## [Dataset]
━━━━━━━━

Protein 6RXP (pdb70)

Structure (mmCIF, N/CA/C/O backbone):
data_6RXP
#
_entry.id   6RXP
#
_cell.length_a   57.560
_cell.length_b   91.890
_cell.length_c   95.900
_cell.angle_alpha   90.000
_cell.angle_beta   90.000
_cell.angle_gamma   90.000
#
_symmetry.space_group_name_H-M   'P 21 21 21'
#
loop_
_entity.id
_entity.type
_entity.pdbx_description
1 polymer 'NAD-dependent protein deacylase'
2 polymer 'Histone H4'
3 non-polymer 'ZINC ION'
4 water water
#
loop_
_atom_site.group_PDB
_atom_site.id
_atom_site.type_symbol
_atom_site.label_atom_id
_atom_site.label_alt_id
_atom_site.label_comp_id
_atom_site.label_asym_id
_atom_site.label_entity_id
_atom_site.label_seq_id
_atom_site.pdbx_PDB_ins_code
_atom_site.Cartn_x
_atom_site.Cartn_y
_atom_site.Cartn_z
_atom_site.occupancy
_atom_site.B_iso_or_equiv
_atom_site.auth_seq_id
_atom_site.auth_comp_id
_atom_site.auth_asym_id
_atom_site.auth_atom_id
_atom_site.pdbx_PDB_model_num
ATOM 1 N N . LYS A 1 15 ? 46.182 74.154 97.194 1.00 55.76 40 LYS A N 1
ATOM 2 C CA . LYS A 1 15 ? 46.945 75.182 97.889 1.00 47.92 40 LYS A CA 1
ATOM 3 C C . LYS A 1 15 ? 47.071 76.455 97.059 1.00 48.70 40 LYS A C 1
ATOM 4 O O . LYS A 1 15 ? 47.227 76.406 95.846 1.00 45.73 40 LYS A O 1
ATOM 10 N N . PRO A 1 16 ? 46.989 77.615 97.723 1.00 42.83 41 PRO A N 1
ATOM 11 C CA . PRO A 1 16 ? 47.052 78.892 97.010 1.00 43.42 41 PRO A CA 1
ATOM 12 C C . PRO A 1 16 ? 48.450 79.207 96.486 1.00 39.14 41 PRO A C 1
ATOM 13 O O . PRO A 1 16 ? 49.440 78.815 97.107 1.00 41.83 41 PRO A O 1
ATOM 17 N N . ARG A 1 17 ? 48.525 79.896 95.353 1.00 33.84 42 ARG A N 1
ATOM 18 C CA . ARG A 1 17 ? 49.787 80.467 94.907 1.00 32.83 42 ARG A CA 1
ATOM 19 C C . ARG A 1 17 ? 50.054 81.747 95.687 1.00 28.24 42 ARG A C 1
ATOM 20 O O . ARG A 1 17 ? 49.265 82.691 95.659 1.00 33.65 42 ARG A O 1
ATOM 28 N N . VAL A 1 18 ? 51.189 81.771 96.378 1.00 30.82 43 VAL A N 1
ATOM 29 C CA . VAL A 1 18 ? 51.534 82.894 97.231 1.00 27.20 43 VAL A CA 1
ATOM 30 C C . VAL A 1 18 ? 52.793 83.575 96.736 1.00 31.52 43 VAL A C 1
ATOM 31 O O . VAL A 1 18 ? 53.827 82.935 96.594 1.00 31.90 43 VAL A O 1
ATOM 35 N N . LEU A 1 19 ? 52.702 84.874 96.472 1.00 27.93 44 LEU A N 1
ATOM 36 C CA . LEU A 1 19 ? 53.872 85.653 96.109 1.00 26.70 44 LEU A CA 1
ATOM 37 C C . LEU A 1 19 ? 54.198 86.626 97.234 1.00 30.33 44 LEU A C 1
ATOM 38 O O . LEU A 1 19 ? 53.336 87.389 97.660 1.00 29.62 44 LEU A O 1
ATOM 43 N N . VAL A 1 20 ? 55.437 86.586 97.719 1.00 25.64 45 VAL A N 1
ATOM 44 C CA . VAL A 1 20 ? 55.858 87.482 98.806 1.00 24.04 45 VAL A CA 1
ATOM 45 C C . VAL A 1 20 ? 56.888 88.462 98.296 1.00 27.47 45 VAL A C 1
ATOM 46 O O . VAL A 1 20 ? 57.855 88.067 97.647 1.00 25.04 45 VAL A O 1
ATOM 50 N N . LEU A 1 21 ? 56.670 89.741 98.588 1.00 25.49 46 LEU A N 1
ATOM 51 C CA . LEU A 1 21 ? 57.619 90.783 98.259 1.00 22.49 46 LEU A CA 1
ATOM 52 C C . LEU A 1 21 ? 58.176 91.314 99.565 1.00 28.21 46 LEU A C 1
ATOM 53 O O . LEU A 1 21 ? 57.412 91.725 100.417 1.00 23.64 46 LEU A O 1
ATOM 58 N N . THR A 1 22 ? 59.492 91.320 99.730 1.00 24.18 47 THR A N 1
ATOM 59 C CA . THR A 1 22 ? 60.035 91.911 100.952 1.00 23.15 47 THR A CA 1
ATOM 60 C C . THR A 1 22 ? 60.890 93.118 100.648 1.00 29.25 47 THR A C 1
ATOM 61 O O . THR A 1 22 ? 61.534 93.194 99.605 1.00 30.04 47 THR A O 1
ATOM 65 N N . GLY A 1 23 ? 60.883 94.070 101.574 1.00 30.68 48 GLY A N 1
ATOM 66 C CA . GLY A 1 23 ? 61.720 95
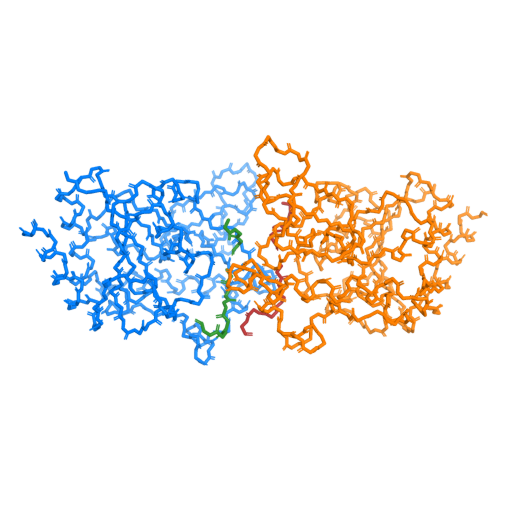.241 101.467 1.00 25.23 48 GLY A CA 1
ATOM 67 C C . GLY A 1 23 ? 62.572 95.380 102.712 1.00 32.96 48 GLY A C 1
ATOM 68 O O . GLY A 1 23 ? 62.706 94.444 103.513 1.00 28.99 48 GLY A O 1
ATOM 69 N N . ALA A 1 24 ? 63.143 96.566 102.871 1.00 28.81 49 ALA A N 1
ATOM 70 C CA . ALA A 1 24 ? 64.135 96.825 103.906 1.00 32.03 49 ALA A CA 1
ATOM 71 C C . ALA A 1 24 ? 63.617 96.598 105.323 1.00 29.14 49 ALA A C 1
ATOM 72 O O . ALA A 1 24 ? 64.388 96.259 106.224 1.00 30.95 49 ALA A O 1
ATOM 74 N N . GLY A 1 25 ? 62.317 96.786 105.521 1.00 27.45 50 GLY A N 1
ATOM 75 C CA . GLY A 1 25 ? 61.730 96.686 106.849 1.00 30.04 50 GLY A CA 1
ATOM 76 C C . GLY A 1 25 ? 61.962 95.335 107.504 1.00 39.39 50 GLY A C 1
ATOM 77 O O . GLY A 1 25 ? 62.139 95.248 108.713 1.00 35.77 50 GLY A O 1
ATOM 78 N N . ILE A 1 26 ? 62.002 94.274 106.705 1.00 29.58 51 ILE A N 1
ATOM 79 C CA . ILE A 1 26 ? 62.141 92.940 107.284 1.00 31.09 51 ILE A CA 1
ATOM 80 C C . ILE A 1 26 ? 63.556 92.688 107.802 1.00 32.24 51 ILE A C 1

━━━━━━━━

Every line from the one containing "ATOM 77 O O" through the last line of the entries above must be output exactly. Leave the rest out.

ATOM 77 O O . GLY A 1 25 ? 62.139 95.248 108.713 1.00 35.77 50 GLY A O 1
ATOM 78 N N . ILE A 1 26 ? 62.002 94.274 106.705 1.00 29.58 51 ILE A N 1
ATOM 79 C CA . ILE A 1 26 ? 62.141 92.940 107.284 1.00 31.09 51 ILE A CA 1
ATOM 80 C C . ILE A 1 26 ? 63.556 92.688 107.802 1.00 32.24 51 ILE A C 1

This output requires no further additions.